This year has been challenging in many ways, and social isolation has only made it more difficult. In trying times, we turn to our faith and lean into our community and fellowship found there. For so many, being unable to gather in our places of worship — spaces that bring comfort, guidance, stability and peace — has been especially hard.

Throughout pages of scripture, we are introduced to characters and entire communities who are journeying a season of wilderness. The Israelites, Moses, Sarah, Abraham and Zacchaeus, to name a few. We learn from scripture that wilderness seasons can be challenging, lonely and isolating. And yet, the wilderness is also a place of newfound holiness and new life.

Since the new year, in speaking with people, I have heard a consistent theme. We have all been faced with questions of meaning, purpose, belonging and legacy. Those are the questions of wilderness.

We ask questions like, “What is my faith if I cannot gather with my faith community? How long, O Lord, will the doors remain closed?”

Or, you have asked yourself, “Is this the job I want to do? Is this where I want to live?”

You have maybe also wondered, “Is this how I want to invest my life?”

I want you to know you are not alone in those questions. As a spiritual leader, this has been true for my life as well.

Who am I if I preach into a camera lens every week? Does that make me a performer or a preacher? How do we meet the needs of spiritual fatigue, exhaustion and drought in our community right now? What does it mean to connect in a world that feels dis- connected and deeply divided? How do I vision and plan when I feel like so much is out of my control? How can our faith and identity keep us together when everything else seeks to pull us apart?

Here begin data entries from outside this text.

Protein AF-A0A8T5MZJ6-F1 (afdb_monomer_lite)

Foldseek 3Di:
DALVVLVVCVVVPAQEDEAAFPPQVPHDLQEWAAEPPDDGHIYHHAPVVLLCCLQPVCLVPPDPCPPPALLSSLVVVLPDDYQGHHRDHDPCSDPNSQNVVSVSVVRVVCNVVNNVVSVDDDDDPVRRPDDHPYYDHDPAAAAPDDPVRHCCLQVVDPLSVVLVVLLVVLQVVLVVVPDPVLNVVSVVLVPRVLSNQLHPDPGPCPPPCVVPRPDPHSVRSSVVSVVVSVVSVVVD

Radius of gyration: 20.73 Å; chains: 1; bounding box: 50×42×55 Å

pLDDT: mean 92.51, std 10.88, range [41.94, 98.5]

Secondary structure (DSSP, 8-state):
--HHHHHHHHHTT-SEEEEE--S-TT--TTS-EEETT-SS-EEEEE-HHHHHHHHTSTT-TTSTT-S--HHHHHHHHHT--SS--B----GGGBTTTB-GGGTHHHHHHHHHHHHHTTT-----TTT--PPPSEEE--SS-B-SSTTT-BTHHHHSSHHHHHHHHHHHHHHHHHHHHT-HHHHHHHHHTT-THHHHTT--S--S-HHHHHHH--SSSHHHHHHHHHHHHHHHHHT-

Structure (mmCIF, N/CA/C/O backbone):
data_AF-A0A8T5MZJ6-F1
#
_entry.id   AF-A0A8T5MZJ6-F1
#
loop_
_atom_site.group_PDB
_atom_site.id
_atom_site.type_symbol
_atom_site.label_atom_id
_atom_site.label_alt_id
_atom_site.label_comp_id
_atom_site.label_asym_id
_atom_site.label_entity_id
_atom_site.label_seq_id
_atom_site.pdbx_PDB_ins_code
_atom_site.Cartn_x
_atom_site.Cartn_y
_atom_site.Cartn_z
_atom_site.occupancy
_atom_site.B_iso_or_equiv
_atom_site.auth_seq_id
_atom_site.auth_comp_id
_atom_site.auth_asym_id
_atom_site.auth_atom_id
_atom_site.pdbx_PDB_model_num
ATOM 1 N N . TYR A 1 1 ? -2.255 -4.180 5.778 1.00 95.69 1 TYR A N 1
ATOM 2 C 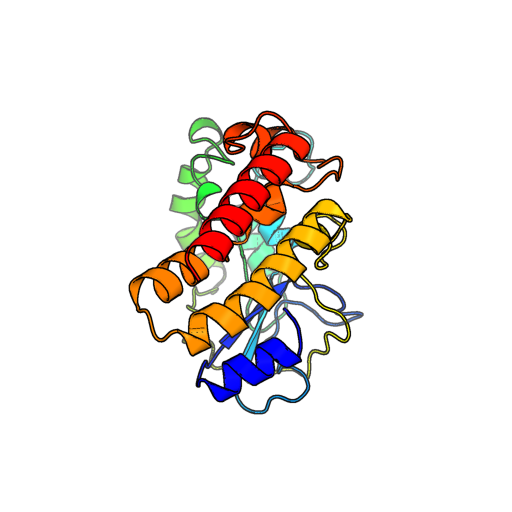CA . TYR A 1 1 ? -2.807 -5.501 5.430 1.00 95.69 1 TYR A CA 1
ATOM 3 C C . TYR A 1 1 ? -2.603 -6.470 6.589 1.00 95.69 1 TYR A C 1
ATOM 5 O O . TYR A 1 1 ? -1.585 -6.408 7.267 1.00 95.69 1 TYR A O 1
ATOM 13 N N . SER A 1 2 ? -3.566 -7.358 6.824 1.00 96.75 2 SER A N 1
ATOM 14 C CA . SER A 1 2 ? -3.425 -8.554 7.663 1.00 96.75 2 SER A CA 1
ATOM 15 C C . SER A 1 2 ? -4.362 -9.639 7.125 1.00 96.75 2 SER A C 1
ATOM 17 O O . SER A 1 2 ? -5.321 -9.322 6.415 1.00 96.75 2 SER A O 1
ATOM 19 N N . ASN A 1 3 ? -4.119 -10.904 7.479 1.00 97.19 3 ASN A N 1
ATOM 20 C CA . ASN A 1 3 ? -5.021 -11.996 7.094 1.00 97.19 3 ASN A CA 1
ATOM 21 C C . ASN A 1 3 ? -6.453 -11.771 7.618 1.00 97.19 3 ASN A C 1
ATOM 23 O O . ASN A 1 3 ? -7.423 -12.078 6.933 1.00 97.19 3 ASN A O 1
ATOM 27 N N . GLU A 1 4 ? -6.590 -11.185 8.811 1.00 97.69 4 GLU A N 1
ATOM 28 C CA . GLU A 1 4 ? -7.889 -10.851 9.404 1.00 97.69 4 GLU A CA 1
ATOM 29 C C . GLU A 1 4 ? -8.636 -9.790 8.585 1.00 97.69 4 GLU A C 1
ATOM 31 O O . GLU A 1 4 ? -9.806 -9.980 8.257 1.00 97.69 4 GLU A O 1
ATOM 36 N N . ILE A 1 5 ? -7.956 -8.707 8.186 1.00 97.56 5 ILE A N 1
ATOM 37 C CA . ILE A 1 5 ? -8.549 -7.656 7.343 1.00 97.56 5 ILE A CA 1
ATOM 38 C C . ILE A 1 5 ? -9.004 -8.240 6.002 1.00 97.56 5 ILE A C 1
ATOM 40 O O . ILE A 1 5 ? -10.084 -7.898 5.522 1.00 97.56 5 ILE A O 1
ATOM 44 N N . ALA A 1 6 ? -8.216 -9.144 5.413 1.00 98.19 6 ALA A N 1
ATOM 45 C CA . ALA A 1 6 ? -8.610 -9.843 4.195 1.00 98.19 6 ALA A CA 1
ATOM 46 C C . ALA A 1 6 ? -9.874 -10.697 4.396 1.00 98.19 6 ALA A C 1
ATOM 48 O O . ALA A 1 6 ? -10.782 -10.634 3.569 1.00 98.19 6 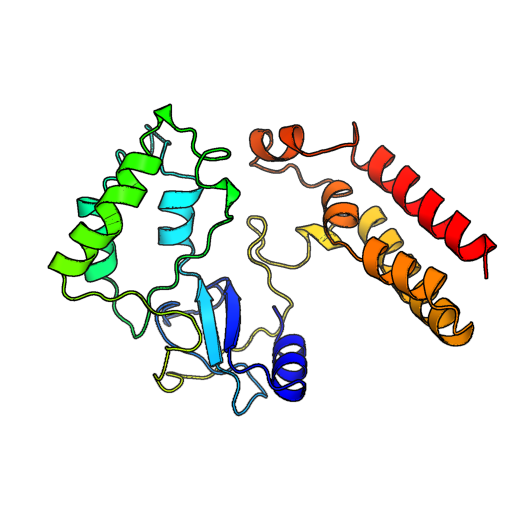ALA A O 1
ATOM 49 N N . GLY A 1 7 ? -9.978 -11.423 5.514 1.00 98.38 7 GLY A N 1
ATOM 50 C CA . GLY A 1 7 ? -11.177 -12.193 5.862 1.00 98.38 7 GLY A CA 1
ATOM 51 C C . GLY A 1 7 ? -12.418 -11.316 6.049 1.00 98.38 7 GLY A C 1
ATOM 52 O O . GLY A 1 7 ? -13.500 -11.653 5.567 1.00 98.38 7 GLY A O 1
ATOM 53 N N . ILE A 1 8 ? -12.265 -10.148 6.682 1.00 98.31 8 ILE A N 1
ATOM 54 C CA . ILE A 1 8 ? -13.347 -9.162 6.807 1.00 98.31 8 ILE A CA 1
ATOM 55 C C . ILE A 1 8 ? -13.759 -8.653 5.422 1.00 98.31 8 ILE A C 1
ATOM 57 O O . ILE A 1 8 ? -14.951 -8.646 5.113 1.00 98.31 8 ILE A O 1
ATOM 61 N N . ALA A 1 9 ? -12.804 -8.272 4.571 1.00 98.31 9 ALA A N 1
ATOM 62 C CA . ALA A 1 9 ? -13.087 -7.808 3.215 1.00 98.31 9 ALA A CA 1
ATOM 63 C C . ALA A 1 9 ? -13.824 -8.879 2.386 1.00 98.31 9 ALA A C 1
ATOM 65 O O . ALA A 1 9 ? -14.832 -8.574 1.747 1.00 98.31 9 ALA A O 1
ATOM 66 N N . GLU A 1 10 ? -13.402 -10.145 2.464 1.00 98.25 10 GLU A N 1
ATOM 67 C CA . GLU A 1 10 ? -14.109 -11.266 1.831 1.00 98.25 10 GLU A CA 1
ATOM 68 C C . GLU A 1 10 ? -15.551 -11.390 2.349 1.00 98.25 10 GLU A C 1
ATOM 70 O O . GLU A 1 10 ? -16.484 -11.523 1.556 1.00 98.25 10 GLU A O 1
ATOM 75 N N . SER A 1 11 ? -15.757 -11.289 3.667 1.00 98.38 11 SER A N 1
ATOM 76 C CA . SER A 1 11 ? -17.091 -11.385 4.283 1.00 98.38 11 SER A CA 1
ATOM 77 C C . SER A 1 11 ? -18.051 -10.274 3.840 1.00 98.38 11 SER A C 1
ATOM 79 O O . SER A 1 11 ? -19.264 -10.481 3.796 1.00 98.38 11 SER A O 1
ATOM 81 N N . LEU A 1 12 ? -17.505 -9.112 3.470 1.00 98.25 12 LEU A N 1
ATOM 82 C CA . LEU A 1 12 ? -18.248 -7.968 2.944 1.00 98.25 12 LEU A CA 1
ATOM 83 C C . LEU A 1 12 ? -18.489 -8.058 1.426 1.00 98.25 12 LEU A C 1
ATOM 85 O O . LEU A 1 12 ? -19.178 -7.203 0.873 1.00 98.25 12 LEU A O 1
ATOM 89 N N . GLY A 1 13 ? -17.957 -9.084 0.754 1.00 97.56 13 GLY A N 1
ATOM 90 C CA . GLY A 1 13 ? -18.157 -9.325 -0.676 1.00 97.56 13 GLY A CA 1
ATOM 91 C C . GLY A 1 13 ? -17.139 -8.648 -1.597 1.00 97.56 13 GLY A C 1
ATOM 92 O O . GLY A 1 13 ? -17.360 -8.619 -2.809 1.00 97.56 13 GLY A O 1
ATOM 93 N N . TYR A 1 14 ? -16.031 -8.118 -1.068 1.00 97.56 14 TYR A N 1
ATOM 94 C CA . TYR A 1 14 ? -14.942 -7.615 -1.909 1.00 97.56 14 TYR A CA 1
ATOM 95 C C . TYR A 1 14 ? -14.266 -8.770 -2.662 1.00 97.56 14 TYR A C 1
ATOM 97 O O . TYR A 1 14 ? -14.026 -9.840 -2.102 1.00 97.56 14 TYR A O 1
ATOM 105 N N . LYS A 1 15 ? -13.953 -8.545 -3.943 1.00 96.94 15 LYS A N 1
ATOM 106 C CA . LYS A 1 15 ? -13.355 -9.556 -4.836 1.00 96.94 15 LYS A CA 1
ATOM 107 C C . LYS A 1 15 ? -11.827 -9.565 -4.809 1.00 96.94 15 LYS A C 1
ATOM 109 O O . LYS A 1 15 ? -11.223 -10.621 -4.972 1.00 96.94 15 LYS A O 1
ATOM 114 N N . THR A 1 16 ? -11.220 -8.407 -4.563 1.00 97.62 16 THR A N 1
ATOM 115 C CA . THR A 1 16 ? -9.768 -8.219 -4.594 1.00 97.62 16 THR A CA 1
ATOM 116 C C . THR A 1 16 ? -9.340 -7.311 -3.446 1.00 97.62 16 THR A C 1
ATOM 118 O O . THR A 1 16 ? -10.002 -6.312 -3.164 1.00 97.62 16 THR A O 1
ATOM 121 N N . ILE A 1 17 ? -8.229 -7.646 -2.794 1.00 97.69 17 ILE A N 1
ATOM 122 C CA . ILE A 1 17 ? -7.534 -6.811 -1.812 1.00 97.69 17 ILE A CA 1
ATOM 123 C C . ILE A 1 17 ? -6.093 -6.578 -2.275 1.00 97.69 17 ILE A C 1
ATOM 125 O O . ILE A 1 17 ? -5.496 -7.427 -2.937 1.00 97.69 17 ILE A O 1
ATOM 129 N N . LEU A 1 18 ? -5.543 -5.411 -1.949 1.00 97.44 18 LEU A N 1
ATOM 130 C CA . LEU A 1 18 ? -4.189 -5.008 -2.326 1.00 97.44 18 LEU A CA 1
ATOM 131 C C . LEU A 1 18 ? -3.278 -5.014 -1.092 1.00 97.44 18 LEU A C 1
ATOM 133 O O . LEU A 1 18 ? -3.720 -4.669 0.009 1.00 97.44 18 LEU A O 1
ATOM 137 N N . ALA A 1 19 ? -2.010 -5.385 -1.261 1.00 97.31 19 ALA A N 1
ATOM 138 C CA . ALA A 1 19 ? -1.007 -5.269 -0.202 1.00 97.31 19 ALA A CA 1
ATOM 139 C C . ALA A 1 19 ? 0.405 -5.018 -0.748 1.00 97.31 19 ALA A C 1
ATOM 141 O O . ALA A 1 19 ? 0.667 -5.149 -1.942 1.00 97.31 19 ALA A O 1
ATOM 142 N N . GLU A 1 20 ? 1.322 -4.666 0.150 1.00 96.25 20 GLU A N 1
ATOM 143 C CA . GLU A 1 20 ? 2.745 -4.532 -0.163 1.00 96.25 20 GLU A CA 1
ATOM 144 C C . GLU A 1 20 ? 3.383 -5.900 -0.469 1.00 96.25 20 GLU A C 1
ATOM 146 O O . GLU A 1 20 ? 3.102 -6.889 0.214 1.00 96.25 20 GLU A O 1
ATOM 151 N N . GLY A 1 21 ? 4.255 -5.958 -1.478 1.00 94.44 21 GLY A N 1
ATOM 152 C CA . GLY A 1 21 ? 4.912 -7.179 -1.953 1.00 94.44 21 GLY A CA 1
ATOM 153 C C . GLY A 1 21 ? 6.135 -7.584 -1.134 1.00 94.44 21 GLY A C 1
ATOM 154 O O . GLY A 1 21 ? 7.237 -7.683 -1.669 1.00 94.44 21 GLY A O 1
ATOM 155 N N . ILE A 1 22 ? 5.944 -7.831 0.162 1.00 92.69 22 ILE A N 1
ATOM 156 C CA . ILE A 1 22 ? 6.994 -8.256 1.107 1.00 92.69 22 ILE A CA 1
ATOM 157 C C . ILE A 1 22 ? 6.788 -9.696 1.592 1.00 92.69 22 ILE A C 1
ATOM 159 O O . ILE A 1 22 ? 5.775 -10.323 1.308 1.00 92.69 22 ILE A O 1
ATOM 163 N N . ASN A 1 23 ? 7.756 -10.249 2.333 1.00 88.25 23 ASN A N 1
ATOM 164 C CA . ASN A 1 23 ? 7.671 -11.587 2.950 1.00 88.25 23 ASN A CA 1
ATOM 165 C C . ASN A 1 23 ? 7.388 -12.735 1.956 1.00 88.25 23 ASN A C 1
ATOM 167 O O . ASN A 1 23 ? 6.758 -13.746 2.280 1.00 88.25 23 ASN A O 1
ATOM 171 N N . LEU A 1 24 ? 7.876 -12.599 0.722 1.00 90.31 24 LEU A N 1
ATOM 172 C CA . LEU A 1 24 ? 7.613 -13.552 -0.356 1.00 90.31 24 LEU A CA 1
ATOM 173 C C . LEU A 1 24 ? 8.592 -14.731 -0.408 1.00 90.31 24 LEU A C 1
ATOM 175 O O . LEU A 1 24 ? 8.253 -15.775 -0.973 1.00 90.31 24 LEU A O 1
ATOM 179 N N . GLY A 1 25 ? 9.765 -14.614 0.219 1.00 89.19 25 GLY A N 1
ATOM 180 C CA . GLY A 1 25 ? 10.819 -15.622 0.122 1.00 89.19 25 GLY A CA 1
ATOM 181 C C . GLY A 1 25 ? 11.294 -15.758 -1.325 1.00 89.19 25 GLY A C 1
ATOM 182 O O . GLY A 1 25 ? 11.796 -14.801 -1.897 1.00 89.19 25 GLY A O 1
ATOM 183 N N . TRP A 1 26 ? 11.112 -16.939 -1.917 1.00 87.81 26 TRP A N 1
ATOM 184 C CA . TRP A 1 26 ? 11.444 -17.217 -3.323 1.00 87.81 26 TRP A CA 1
ATOM 185 C C . TRP A 1 26 ? 10.317 -16.862 -4.309 1.00 87.81 26 TRP A C 1
ATOM 187 O O . TRP A 1 26 ? 10.498 -16.985 -5.519 1.00 87.81 26 TRP A O 1
ATOM 197 N N . ARG A 1 27 ? 9.140 -16.469 -3.807 1.00 94.38 27 ARG A N 1
ATOM 198 C CA . ARG A 1 27 ? 7.971 -16.128 -4.627 1.00 94.38 27 ARG A CA 1
ATOM 199 C C . ARG A 1 27 ? 8.084 -14.708 -5.195 1.00 94.38 27 ARG A C 1
ATOM 201 O O . ARG A 1 27 ? 8.863 -13.898 -4.703 1.00 94.38 27 ARG A O 1
ATOM 208 N N . SER A 1 28 ? 7.269 -14.394 -6.201 1.00 96.31 28 SER A N 1
ATOM 209 C CA . SER A 1 28 ? 7.245 -13.083 -6.870 1.00 96.31 28 SER A CA 1
ATOM 210 C C . SER A 1 28 ? 5.968 -12.298 -6.535 1.00 96.31 28 SER A C 1
ATOM 212 O O . SER A 1 28 ? 4.906 -12.916 -6.447 1.00 96.31 28 SER A O 1
ATOM 214 N N . PRO A 1 29 ? 6.015 -10.958 -6.388 1.00 97.19 29 PRO A N 1
ATOM 215 C CA . PRO A 1 29 ? 4.811 -10.143 -6.198 1.00 97.19 29 PRO A CA 1
ATOM 216 C C . PRO A 1 29 ? 3.924 -10.093 -7.452 1.00 97.19 29 PRO A C 1
ATOM 218 O O . PRO A 1 29 ? 2.780 -9.661 -7.369 1.00 97.19 29 PRO A O 1
ATOM 221 N N . ASN A 1 30 ? 4.428 -10.563 -8.598 1.00 97.62 30 ASN A N 1
ATOM 222 C CA . ASN A 1 30 ? 3.744 -10.467 -9.885 1.00 97.62 30 ASN A CA 1
ATOM 223 C C . ASN A 1 30 ? 2.742 -11.609 -10.157 1.00 97.62 30 ASN A C 1
ATOM 225 O O . ASN A 1 30 ? 2.344 -11.826 -11.297 1.00 97.62 30 ASN A O 1
ATOM 229 N N . TYR A 1 31 ? 2.376 -12.393 -9.145 1.00 97.88 31 TYR A N 1
ATOM 230 C CA . TYR A 1 31 ? 1.352 -13.435 -9.260 1.00 97.88 31 TYR A CA 1
ATOM 231 C C . TYR A 1 31 ? 0.130 -13.057 -8.434 1.00 97.88 31 TYR A C 1
ATOM 233 O O . TYR A 1 31 ? 0.239 -12.344 -7.432 1.00 97.88 31 TYR A O 1
ATOM 241 N N . VAL A 1 32 ? -1.030 -13.581 -8.824 1.00 98.00 32 VAL A N 1
ATOM 242 C CA . VAL A 1 32 ? -2.225 -13.499 -7.983 1.00 98.00 32 VAL A CA 1
ATOM 243 C C . VAL A 1 32 ? -2.063 -14.451 -6.799 1.00 98.00 32 VAL A C 1
ATOM 245 O O . VAL A 1 32 ? -1.678 -15.607 -6.964 1.00 98.00 32 VAL A O 1
ATOM 248 N N . TYR A 1 33 ? -2.388 -13.991 -5.593 1.00 98.06 33 TYR A N 1
ATOM 249 C CA . TYR A 1 33 ? -2.386 -14.824 -4.389 1.00 98.06 33 TYR A CA 1
ATOM 250 C C . TYR A 1 33 ? -3.773 -14.919 -3.766 1.00 98.06 33 TYR A C 1
ATOM 252 O O . TYR A 1 33 ? -4.672 -14.134 -4.055 1.00 98.06 33 TYR A O 1
ATOM 260 N N . ARG A 1 34 ? -3.946 -15.888 -2.870 1.00 98.06 34 ARG A N 1
ATOM 261 C CA . ARG A 1 34 ? -5.109 -15.995 -1.989 1.00 98.06 34 ARG A CA 1
ATOM 262 C C . ARG A 1 34 ? -4.670 -15.652 -0.568 1.00 98.06 34 ARG A C 1
ATOM 264 O O . ARG A 1 34 ? -3.710 -16.264 -0.096 1.00 98.06 34 ARG A O 1
ATOM 271 N N . PRO A 1 35 ? -5.325 -14.719 0.139 1.00 98.06 35 PRO A N 1
ATOM 272 C CA . PRO A 1 35 ? -5.056 -14.508 1.555 1.00 98.06 35 PRO A CA 1
ATOM 273 C C . PRO A 1 35 ? -5.254 -15.787 2.367 1.00 98.06 35 PRO A C 1
ATOM 275 O O . PRO A 1 35 ? -6.222 -16.526 2.160 1.00 98.06 35 PRO A O 1
ATOM 278 N N . ARG A 1 36 ? -4.367 -16.033 3.331 1.00 97.44 36 ARG A N 1
ATOM 279 C CA . ARG A 1 36 ? -4.527 -17.137 4.277 1.00 97.44 36 ARG A CA 1
ATOM 280 C C . ARG A 1 36 ? -5.857 -17.026 5.020 1.00 97.44 36 ARG A C 1
ATOM 282 O O . ARG A 1 36 ? -6.197 -15.978 5.561 1.00 97.44 36 ARG A O 1
ATOM 289 N N . GLY A 1 37 ? -6.600 -18.132 5.055 1.00 96.94 37 GLY A N 1
ATOM 290 C CA . GLY A 1 37 ? -7.919 -18.204 5.692 1.00 96.94 37 GLY A CA 1
ATOM 291 C C . GLY A 1 37 ? -9.082 -17.678 4.843 1.00 96.94 37 GLY A C 1
ATOM 292 O O . GLY A 1 37 ? -10.219 -17.752 5.295 1.00 96.94 37 GLY A O 1
ATOM 293 N N . CYS A 1 38 ? -8.822 -17.202 3.623 1.00 98.00 38 CYS A N 1
ATOM 294 C CA . CYS A 1 38 ? -9.849 -16.787 2.667 1.00 98.00 38 CYS A CA 1
ATOM 295 C C . CYS A 1 38 ? -10.048 -17.831 1.562 1.00 98.00 38 CYS A C 1
ATOM 297 O O . CYS A 1 38 ? -9.199 -18.699 1.344 1.00 98.00 38 CYS A O 1
ATOM 299 N N . SER A 1 39 ? -11.167 -17.753 0.844 1.00 96.19 39 SER A N 1
ATOM 300 C CA . SER A 1 39 ? -11.558 -18.753 -0.165 1.00 96.19 39 SER A CA 1
ATOM 301 C C . SER A 1 39 ? -11.883 -18.180 -1.545 1.00 96.19 39 SER A C 1
ATOM 303 O O . SER A 1 39 ? -11.803 -18.910 -2.529 1.00 96.19 39 SER A O 1
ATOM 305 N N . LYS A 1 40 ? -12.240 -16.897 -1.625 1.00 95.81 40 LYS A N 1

Through my wilderness season, I have come to learn and believe what our ancestors in faith have told us is true: Though these questions can be unsettling, though the wilderness feels isolating, though our questions of purpose are open-ended, and though our faith may feel dry, we are never alone. For we believe in a God who has promised that there is no place where God is not, God is big enough for it all, and God in our wilderness seasons makes a new path when we cannot see the way forward. Friends, it has been a difficult 12 months. I want you to know you are loved and that you belong. I pray as we continue to journey this wilderness season, we will recognize this good news made manifest in our lives and that we will grow in our sense of belonging to God and one another.

May you sense the many ways God hovers close to you this day in whatever corner of Preston Hollow you call home.

Love and light to you from your neighbor.